## Data items
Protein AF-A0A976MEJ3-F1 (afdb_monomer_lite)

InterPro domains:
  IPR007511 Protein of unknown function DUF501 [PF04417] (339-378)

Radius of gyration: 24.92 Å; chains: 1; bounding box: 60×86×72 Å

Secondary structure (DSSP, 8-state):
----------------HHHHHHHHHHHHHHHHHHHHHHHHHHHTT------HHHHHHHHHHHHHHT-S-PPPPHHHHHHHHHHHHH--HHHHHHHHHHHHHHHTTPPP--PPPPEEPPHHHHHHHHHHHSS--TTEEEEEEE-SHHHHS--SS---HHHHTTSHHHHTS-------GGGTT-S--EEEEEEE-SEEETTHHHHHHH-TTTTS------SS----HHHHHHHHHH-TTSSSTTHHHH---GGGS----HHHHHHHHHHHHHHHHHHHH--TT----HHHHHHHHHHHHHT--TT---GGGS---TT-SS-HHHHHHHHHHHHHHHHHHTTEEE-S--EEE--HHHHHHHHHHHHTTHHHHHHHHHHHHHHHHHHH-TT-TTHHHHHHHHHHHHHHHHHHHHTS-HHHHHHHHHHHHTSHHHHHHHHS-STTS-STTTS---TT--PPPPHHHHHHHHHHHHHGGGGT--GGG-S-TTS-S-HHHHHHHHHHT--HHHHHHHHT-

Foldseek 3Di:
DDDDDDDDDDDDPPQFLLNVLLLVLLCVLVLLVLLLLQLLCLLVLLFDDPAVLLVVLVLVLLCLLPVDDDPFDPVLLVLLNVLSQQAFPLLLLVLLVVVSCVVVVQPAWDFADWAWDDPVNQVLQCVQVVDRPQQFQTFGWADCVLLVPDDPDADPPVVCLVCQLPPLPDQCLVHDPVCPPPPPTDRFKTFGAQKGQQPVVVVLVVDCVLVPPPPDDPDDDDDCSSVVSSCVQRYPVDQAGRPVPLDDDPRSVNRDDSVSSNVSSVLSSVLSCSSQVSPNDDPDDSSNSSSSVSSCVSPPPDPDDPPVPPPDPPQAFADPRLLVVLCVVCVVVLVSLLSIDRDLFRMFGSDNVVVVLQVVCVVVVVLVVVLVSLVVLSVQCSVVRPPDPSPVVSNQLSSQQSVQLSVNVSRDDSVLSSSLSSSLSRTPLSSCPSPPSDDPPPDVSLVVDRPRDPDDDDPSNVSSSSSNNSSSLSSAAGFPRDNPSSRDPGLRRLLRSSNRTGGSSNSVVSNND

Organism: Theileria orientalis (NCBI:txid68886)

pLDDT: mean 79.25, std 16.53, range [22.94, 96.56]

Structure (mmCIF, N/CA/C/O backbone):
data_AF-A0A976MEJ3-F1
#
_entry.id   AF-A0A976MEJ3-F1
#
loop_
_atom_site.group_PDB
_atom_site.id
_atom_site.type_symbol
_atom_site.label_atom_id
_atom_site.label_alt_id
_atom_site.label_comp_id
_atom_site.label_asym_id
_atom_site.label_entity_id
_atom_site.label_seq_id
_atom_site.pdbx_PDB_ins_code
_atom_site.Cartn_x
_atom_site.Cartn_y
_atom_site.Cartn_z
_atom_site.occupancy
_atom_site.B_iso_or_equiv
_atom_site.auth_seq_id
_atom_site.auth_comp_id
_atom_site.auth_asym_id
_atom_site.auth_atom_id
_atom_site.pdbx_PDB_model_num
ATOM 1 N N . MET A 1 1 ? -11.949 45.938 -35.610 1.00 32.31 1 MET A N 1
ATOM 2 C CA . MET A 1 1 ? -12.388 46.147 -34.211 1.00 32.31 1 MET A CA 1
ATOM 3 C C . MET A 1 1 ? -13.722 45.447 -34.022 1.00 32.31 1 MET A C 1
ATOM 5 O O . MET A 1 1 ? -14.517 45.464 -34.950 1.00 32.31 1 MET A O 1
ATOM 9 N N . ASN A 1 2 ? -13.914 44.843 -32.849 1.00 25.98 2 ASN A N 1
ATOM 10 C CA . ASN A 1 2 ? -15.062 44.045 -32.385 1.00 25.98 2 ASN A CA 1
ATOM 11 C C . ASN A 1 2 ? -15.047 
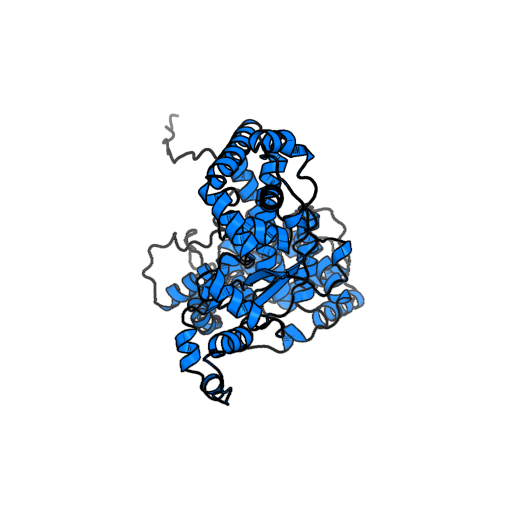42.551 -32.735 1.00 25.98 2 ASN A C 1
ATOM 13 O O . ASN A 1 2 ? -15.852 42.041 -33.507 1.00 25.98 2 ASN A O 1
ATOM 17 N N . SER A 1 3 ? -14.146 41.842 -32.055 1.00 22.94 3 SER A N 1
ATOM 18 C CA . SER A 1 3 ? -14.293 40.432 -31.699 1.00 22.94 3 SER A CA 1
ATOM 19 C C . SER A 1 3 ? -15.062 40.314 -30.376 1.00 22.94 3 SER A C 1
ATOM 21 O O . SER A 1 3 ? -14.566 40.733 -29.329 1.00 22.94 3 SER A O 1
ATOM 23 N N . HIS A 1 4 ? -16.255 39.723 -30.416 1.00 24.62 4 HIS A N 1
ATOM 24 C CA . HIS A 1 4 ? -16.921 39.172 -29.234 1.00 24.62 4 HIS A CA 1
ATOM 25 C C . HIS A 1 4 ? -16.150 37.939 -28.730 1.00 24.62 4 HIS A C 1
ATOM 27 O O . HIS A 1 4 ? -15.885 37.043 -29.534 1.00 24.62 4 HIS A O 1
ATOM 33 N N . PRO A 1 5 ? -15.836 37.815 -27.428 1.00 29.70 5 PRO A N 1
ATOM 34 C CA . PRO A 1 5 ? -15.411 36.544 -26.865 1.00 29.70 5 PRO A CA 1
ATOM 35 C C . PRO A 1 5 ? -16.643 35.693 -26.545 1.00 29.70 5 PRO A C 1
ATOM 37 O O . PRO A 1 5 ? -17.521 36.095 -25.779 1.00 29.70 5 PRO A O 1
ATOM 40 N N . LEU A 1 6 ? -16.687 34.496 -27.131 1.00 26.03 6 LEU A N 1
ATOM 41 C CA . LEU A 1 6 ? -17.592 33.424 -26.741 1.00 26.03 6 LEU A CA 1
ATOM 42 C C . LEU A 1 6 ? -17.323 33.015 -25.288 1.00 26.03 6 LEU A C 1
ATOM 44 O O . LEU A 1 6 ? -16.272 32.468 -24.956 1.00 26.03 6 LEU A O 1
ATOM 48 N N . ASN A 1 7 ? -18.326 33.238 -24.445 1.00 29.19 7 ASN A N 1
ATOM 49 C CA . ASN A 1 7 ? -18.478 32.598 -23.147 1.00 29.19 7 ASN A CA 1
ATOM 50 C C . ASN A 1 7 ? -18.557 31.074 -23.327 1.00 29.19 7 ASN A C 1
ATOM 52 O O . ASN A 1 7 ? -19.555 30.559 -23.830 1.00 29.19 7 ASN A O 1
ATOM 56 N N . ILE A 1 8 ? -17.539 30.348 -22.861 1.00 27.97 8 ILE A N 1
ATOM 57 C CA . ILE A 1 8 ? -17.645 28.915 -22.566 1.00 27.97 8 ILE A CA 1
ATOM 58 C C . ILE A 1 8 ? -17.641 28.763 -21.048 1.00 27.97 8 ILE A C 1
ATOM 60 O O . ILE A 1 8 ? -16.606 28.689 -20.390 1.00 27.97 8 ILE A O 1
ATOM 64 N N . THR A 1 9 ? -18.844 28.713 -20.493 1.00 36.59 9 THR A N 1
ATOM 65 C CA . THR A 1 9 ? -19.136 28.264 -19.138 1.00 36.59 9 THR A CA 1
ATOM 66 C C . THR A 1 9 ? -18.870 26.756 -19.027 1.00 36.59 9 THR A C 1
ATOM 68 O O . THR A 1 9 ? -19.589 25.936 -19.594 1.00 36.59 9 THR A O 1
ATOM 71 N N . LYS A 1 10 ? -17.843 26.360 -18.264 1.00 32.97 10 LYS A N 1
ATOM 72 C CA . LYS A 1 10 ? -17.679 24.988 -17.747 1.00 32.97 10 LYS A CA 1
ATOM 73 C C . LYS A 1 10 ? -17.350 25.031 -16.252 1.00 32.97 10 LYS A C 1
ATOM 75 O O . LYS A 1 10 ? -16.212 25.269 -15.875 1.00 32.97 10 LYS A O 1
ATOM 80 N N . SER A 1 11 ? -18.386 24.821 -15.437 1.00 32.69 11 SER A N 1
ATOM 81 C CA . SER A 1 11 ? -18.373 24.337 -14.043 1.00 32.69 11 SER A CA 1
ATOM 82 C C . SER A 1 11 ? -17.095 24.605 -13.222 1.00 32.69 11 SER A C 1
ATOM 84 O O . SER A 1 11 ? -16.217 23.743 -13.113 1.00 32.69 11 SER A O 1
ATOM 86 N N . ASN A 1 12 ? -17.033 25.769 -12.573 1.00 32.97 12 ASN A N 1
ATOM 87 C CA . ASN A 1 12 ? -16.116 26.012 -11.459 1.00 32.97 12 ASN A CA 1
ATOM 88 C C . ASN A 1 12 ? -16.566 25.180 -10.243 1.00 32.97 12 ASN A C 1
ATOM 90 O O . ASN A 1 12 ? -17.331 25.658 -9.410 1.00 32.97 12 ASN A O 1
ATOM 94 N N . GLU A 1 13 ? -16.105 23.931 -10.124 1.00 43.19 13 GLU A N 1
ATOM 95 C CA . GLU A 1 13 ? -15.992 23.308 -8.799 1.00 43.19 13 GLU A CA 1
ATOM 96 C C . GLU A 1 13 ? -15.009 24.166 -7.991 1.00 43.19 13 GLU A C 1
ATOM 98 O O . GLU A 1 13 ? -13.809 24.154 -8.270 1.00 43.19 13 GLU A O 1
ATOM 103 N N . PHE A 1 14 ? -15.499 24.939 -7.020 1.00 52.91 14 PHE A N 1
ATOM 104 C CA . PHE A 1 14 ? -14.639 25.561 -6.014 1.00 52.91 14 PHE A CA 1
ATOM 105 C C . PHE A 1 14 ? -13.945 24.434 -5.235 1.00 52.91 14 PHE A C 1
ATOM 107 O O . PHE A 1 14 ? -14.583 23.695 -4.487 1.00 52.91 14 PHE A O 1
ATOM 114 N N . TYR A 1 15 ? -12.643 24.248 -5.455 1.00 65.31 15 TYR A N 1
ATOM 115 C CA . TYR A 1 15 ? -11.848 23.287 -4.694 1.00 65.31 15 TYR A CA 1
ATOM 116 C C . TYR A 1 15 ? -11.602 23.843 -3.290 1.00 65.31 15 TYR A C 1
ATOM 118 O O . TYR A 1 15 ? -11.068 24.941 -3.153 1.00 65.31 15 TYR A O 1
ATOM 126 N N . THR A 1 16 ? -11.970 23.087 -2.253 1.00 86.75 16 THR A N 1
ATOM 127 C CA . THR A 1 16 ? -11.698 23.476 -0.864 1.00 86.75 16 THR A CA 1
ATOM 128 C C . THR A 1 16 ? -10.224 23.270 -0.503 1.00 86.75 16 THR A C 1
ATOM 130 O O . THR A 1 16 ? -9.540 22.436 -1.110 1.00 86.75 16 THR A O 1
ATOM 133 N N . HIS A 1 17 ? -9.715 24.005 0.492 1.00 89.19 17 HIS A N 1
ATOM 134 C CA . HIS A 1 17 ? -8.325 23.875 0.945 1.00 89.19 17 HIS A CA 1
ATOM 135 C C . HIS A 1 17 ? -8.005 22.451 1.411 1.00 89.19 17 HIS A C 1
ATOM 137 O O . HIS A 1 17 ? -6.948 21.916 1.083 1.00 89.19 17 HIS A O 1
ATOM 143 N N . THR A 1 18 ? -8.951 21.797 2.078 1.00 90.94 18 THR A N 1
ATOM 144 C CA . THR A 1 18 ? -8.888 20.397 2.508 1.00 90.94 18 THR A CA 1
ATOM 145 C C . THR A 1 18 ? -8.681 19.443 1.341 1.00 90.94 18 THR A C 1
ATOM 147 O O . THR A 1 18 ? -7.787 18.592 1.376 1.00 90.94 18 THR A O 1
ATOM 150 N N . LYS A 1 19 ? -9.476 19.596 0.274 1.00 89.00 19 LYS A N 1
ATOM 151 C CA . LYS A 1 19 ? -9.355 18.768 -0.931 1.00 89.00 19 LYS A CA 1
ATOM 152 C C . LYS A 1 19 ? -7.984 18.963 -1.579 1.00 89.00 19 LYS A C 1
ATOM 154 O O . LYS A 1 19 ? -7.313 17.977 -1.880 1.00 89.00 19 LYS A O 1
ATOM 159 N N . ILE A 1 20 ? -7.537 20.216 -1.706 1.00 88.06 20 ILE A N 1
ATOM 160 C CA . ILE A 1 20 ? -6.217 20.561 -2.254 1.00 88.06 20 ILE A CA 1
ATOM 161 C C . ILE A 1 20 ? -5.096 19.945 -1.408 1.00 88.06 20 ILE A C 1
ATOM 163 O O . ILE A 1 20 ? -4.186 19.332 -1.968 1.00 88.06 20 ILE A O 1
ATOM 167 N N . LEU A 1 21 ? -5.158 20.062 -0.078 1.00 90.19 21 LEU A N 1
ATOM 168 C CA . LEU A 1 21 ? -4.162 19.502 0.837 1.00 90.19 21 LEU A CA 1
ATOM 169 C C . LEU A 1 21 ? -4.076 17.979 0.693 1.00 90.19 21 LEU A C 1
ATOM 171 O O . LEU A 1 21 ? -2.991 17.445 0.452 1.00 90.19 21 LEU A O 1
ATOM 175 N N . LYS A 1 22 ? -5.218 17.284 0.773 1.00 90.62 22 LYS A N 1
ATOM 176 C CA . LYS A 1 22 ? -5.281 15.824 0.640 1.00 90.62 22 LYS A CA 1
ATOM 177 C C . LYS A 1 22 ? -4.731 15.352 -0.693 1.00 90.62 22 LYS A C 1
ATOM 179 O O . LYS A 1 22 ? -3.951 14.403 -0.739 1.00 90.62 22 LYS A O 1
ATOM 184 N N . GLU A 1 23 ? -5.147 15.984 -1.784 1.00 87.44 23 GLU A N 1
ATOM 185 C CA . GLU A 1 23 ? -4.715 15.608 -3.128 1.00 87.44 23 GLU A CA 1
ATOM 186 C C . GLU A 1 23 ? -3.229 15.897 -3.339 1.00 87.44 23 GLU A C 1
ATOM 188 O O . GLU A 1 23 ? -2.531 15.055 -3.897 1.00 87.44 23 GLU A O 1
ATOM 193 N N . THR A 1 24 ? -2.726 17.022 -2.825 1.00 87.12 24 THR A N 1
ATOM 194 C CA . THR A 1 24 ? -1.306 17.389 -2.901 1.00 87.12 24 THR A CA 1
ATOM 195 C C . THR A 1 24 ? -0.431 16.397 -2.147 1.00 87.12 24 THR A C 1
ATOM 197 O O . THR A 1 24 ? 0.542 15.898 -2.710 1.00 87.12 24 THR A O 1
ATOM 200 N N . LEU A 1 25 ? -0.763 16.092 -0.888 1.00 89.56 25 LEU A N 1
ATOM 201 C CA . LEU A 1 25 ? 0.007 15.147 -0.074 1.00 89.56 25 LEU A CA 1
ATOM 202 C C . LEU A 1 25 ? -0.020 13.748 -0.685 1.00 89.56 25 LEU A C 1
ATOM 204 O O . LEU A 1 25 ? 1.023 13.118 -0.829 1.00 89.56 25 LEU A O 1
ATOM 208 N N . HIS A 1 26 ? -1.196 13.296 -1.118 1.00 90.25 26 HIS A N 1
ATOM 209 C CA . HIS A 1 26 ? -1.348 11.983 -1.727 1.00 90.25 26 HIS A CA 1
ATOM 210 C C . HIS A 1 26 ? -0.591 11.860 -3.049 1.00 90.25 26 HIS A C 1
ATOM 212 O O . HIS A 1 26 ? 0.120 10.880 -3.256 1.00 90.25 26 HIS A O 1
ATOM 218 N N . PHE A 1 27 ? -0.698 12.866 -3.922 1.00 88.19 27 PHE A N 1
ATOM 219 C CA . PHE A 1 27 ? 0.042 12.910 -5.178 1.00 88.19 27 PHE A CA 1
ATOM 220 C C . PHE A 1 27 ? 1.548 12.889 -4.935 1.00 88.19 27 PHE A C 1
ATOM 222 O O . PHE A 1 27 ? 2.240 12.085 -5.551 1.00 88.19 27 PHE A O 1
ATOM 229 N N . LYS A 1 28 ? 2.057 13.729 -4.023 1.00 88.25 28 LYS A N 1
ATOM 230 C CA . LYS A 1 28 ? 3.485 13.750 -3.691 1.00 88.25 28 LYS A CA 1
ATOM 231 C C . LYS A 1 28 ? 3.946 12.390 -3.172 1.00 88.25 28 LYS A C 1
ATOM 233 O O . LYS A 1 28 ? 4.888 11.837 -3.723 1.00 88.25 28 LYS A O 1
ATOM 238 N N . PHE A 1 29 ? 3.251 11.831 -2.183 1.00 90.25 29 PHE A N 1
ATOM 239 C CA . PHE A 1 29 ? 3.583 10.533 -1.598 1.00 90.25 29 PHE A CA 1
ATOM 240 C C . PHE A 1 29 ? 3.642 9.418 -2.657 1.00 90.25 29 PHE A C 1
ATOM 242 O O . PHE A 1 29 ? 4.659 8.742 -2.799 1.00 90.25 29 PHE A O 1
ATOM 249 N N . VAL A 1 30 ? 2.580 9.273 -3.457 1.00 90.06 30 VAL A N 1
ATOM 250 C CA . VAL A 1 30 ? 2.497 8.235 -4.495 1.00 90.06 30 VAL A CA 1
ATOM 251 C C . VAL A 1 30 ? 3.534 8.462 -5.596 1.00 90.06 30 VAL A C 1
ATOM 253 O O . VAL A 1 30 ? 4.115 7.502 -6.078 1.00 90.06 30 VAL A O 1
ATOM 256 N N . LYS A 1 31 ? 3.832 9.713 -5.967 1.00 89.94 31 LYS A N 1
ATOM 257 C CA . LYS A 1 31 ? 4.851 10.021 -6.982 1.00 89.94 31 LYS A CA 1
ATOM 258 C C . LYS A 1 31 ? 6.251 9.573 -6.549 1.00 89.94 31 LYS A C 1
ATOM 260 O O . LYS A 1 31 ? 6.962 8.997 -7.365 1.00 89.94 31 LYS A O 1
ATOM 265 N N . TYR A 1 32 ? 6.629 9.793 -5.286 1.00 92.56 32 TYR A N 1
ATOM 266 C CA . TYR A 1 32 ? 7.892 9.278 -4.736 1.00 92.56 32 TYR A CA 1
ATOM 267 C C . TYR A 1 32 ? 7.948 7.752 -4.810 1.00 92.56 32 TYR A C 1
ATOM 269 O O . TYR A 1 32 ? 8.911 7.193 -5.331 1.00 92.56 32 TYR A O 1
ATOM 277 N N . LEU A 1 33 ? 6.891 7.093 -4.328 1.00 92.00 33 LEU A N 1
ATOM 278 C CA . LEU A 1 33 ? 6.792 5.637 -4.311 1.00 92.00 33 LEU A CA 1
ATOM 279 C C . LEU A 1 33 ? 6.848 5.035 -5.720 1.00 92.00 33 LEU A C 1
ATOM 281 O O . LEU A 1 33 ? 7.564 4.067 -5.953 1.00 92.00 33 LEU A O 1
ATOM 285 N N . ASP A 1 34 ? 6.132 5.638 -6.666 1.00 93.00 34 ASP A N 1
ATOM 286 C CA . ASP A 1 34 ? 6.057 5.146 -8.034 1.00 93.00 34 ASP A CA 1
ATOM 287 C C . ASP A 1 34 ? 7.409 5.239 -8.751 1.00 93.00 34 ASP A C 1
ATOM 289 O O . ASP A 1 34 ? 7.832 4.272 -9.382 1.00 93.00 34 ASP A O 1
ATOM 293 N N . ILE A 1 35 ? 8.112 6.374 -8.635 1.00 94.25 35 ILE A N 1
ATOM 294 C CA . ILE A 1 35 ? 9.437 6.538 -9.253 1.00 94.25 35 ILE A CA 1
ATOM 295 C C . ILE A 1 35 ? 10.443 5.591 -8.608 1.00 94.25 35 ILE A C 1
ATOM 297 O O . ILE A 1 35 ? 11.227 4.977 -9.324 1.00 94.25 35 ILE A O 1
ATOM 301 N N . PHE A 1 36 ? 10.393 5.414 -7.288 1.00 95.44 36 PHE A N 1
ATOM 302 C CA . PHE A 1 36 ? 11.231 4.433 -6.607 1.00 95.44 36 PHE A CA 1
ATOM 303 C C . PHE A 1 36 ? 11.012 3.018 -7.122 1.00 95.44 36 PHE A C 1
ATOM 305 O O . PHE A 1 36 ? 11.979 2.360 -7.496 1.00 95.44 36 PHE A O 1
ATOM 312 N N . CYS A 1 37 ? 9.762 2.550 -7.192 1.00 94.88 37 CYS A N 1
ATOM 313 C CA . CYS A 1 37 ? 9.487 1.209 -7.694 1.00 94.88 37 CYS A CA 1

## Exercise brief
From the records above, reproduce exactly the lines from the one with "ATOM 258 C C" to the one with "ATOM 277 N N", both included, and no others.

## Output
ATOM 258 C C . LYS A 1 31 ? 6.251 9.573 -6.549 1.00 89.94 31 LYS A C 1
ATOM 260 O O . LYS A 1 31 ? 6.962 8.997 -7.365 1.00 89.94 31 LYS A O 1
ATOM 265 N N . TYR A 1 32 ? 6.629 9.793 -5.286 1.00 92.56 32 TYR A N 1
ATOM 266 C CA . TYR A 1 32 ? 7.892 9.278 -4.736 1.00 92.56 32 TYR A CA 1
ATOM 267 C C . TYR A 1 32 ? 7.948 7.752 -4.810 1.00 92.56 32 TYR A C 1
ATOM 269 O O . TYR A 1 32 ? 8.911 7.193 -5.331 1.00 92.56 32 TYR A O 1
ATOM 277 N N . LEU A 1 33 ? 6.891 7.093 -4.328 1.00 92.00 33 LEU A N 1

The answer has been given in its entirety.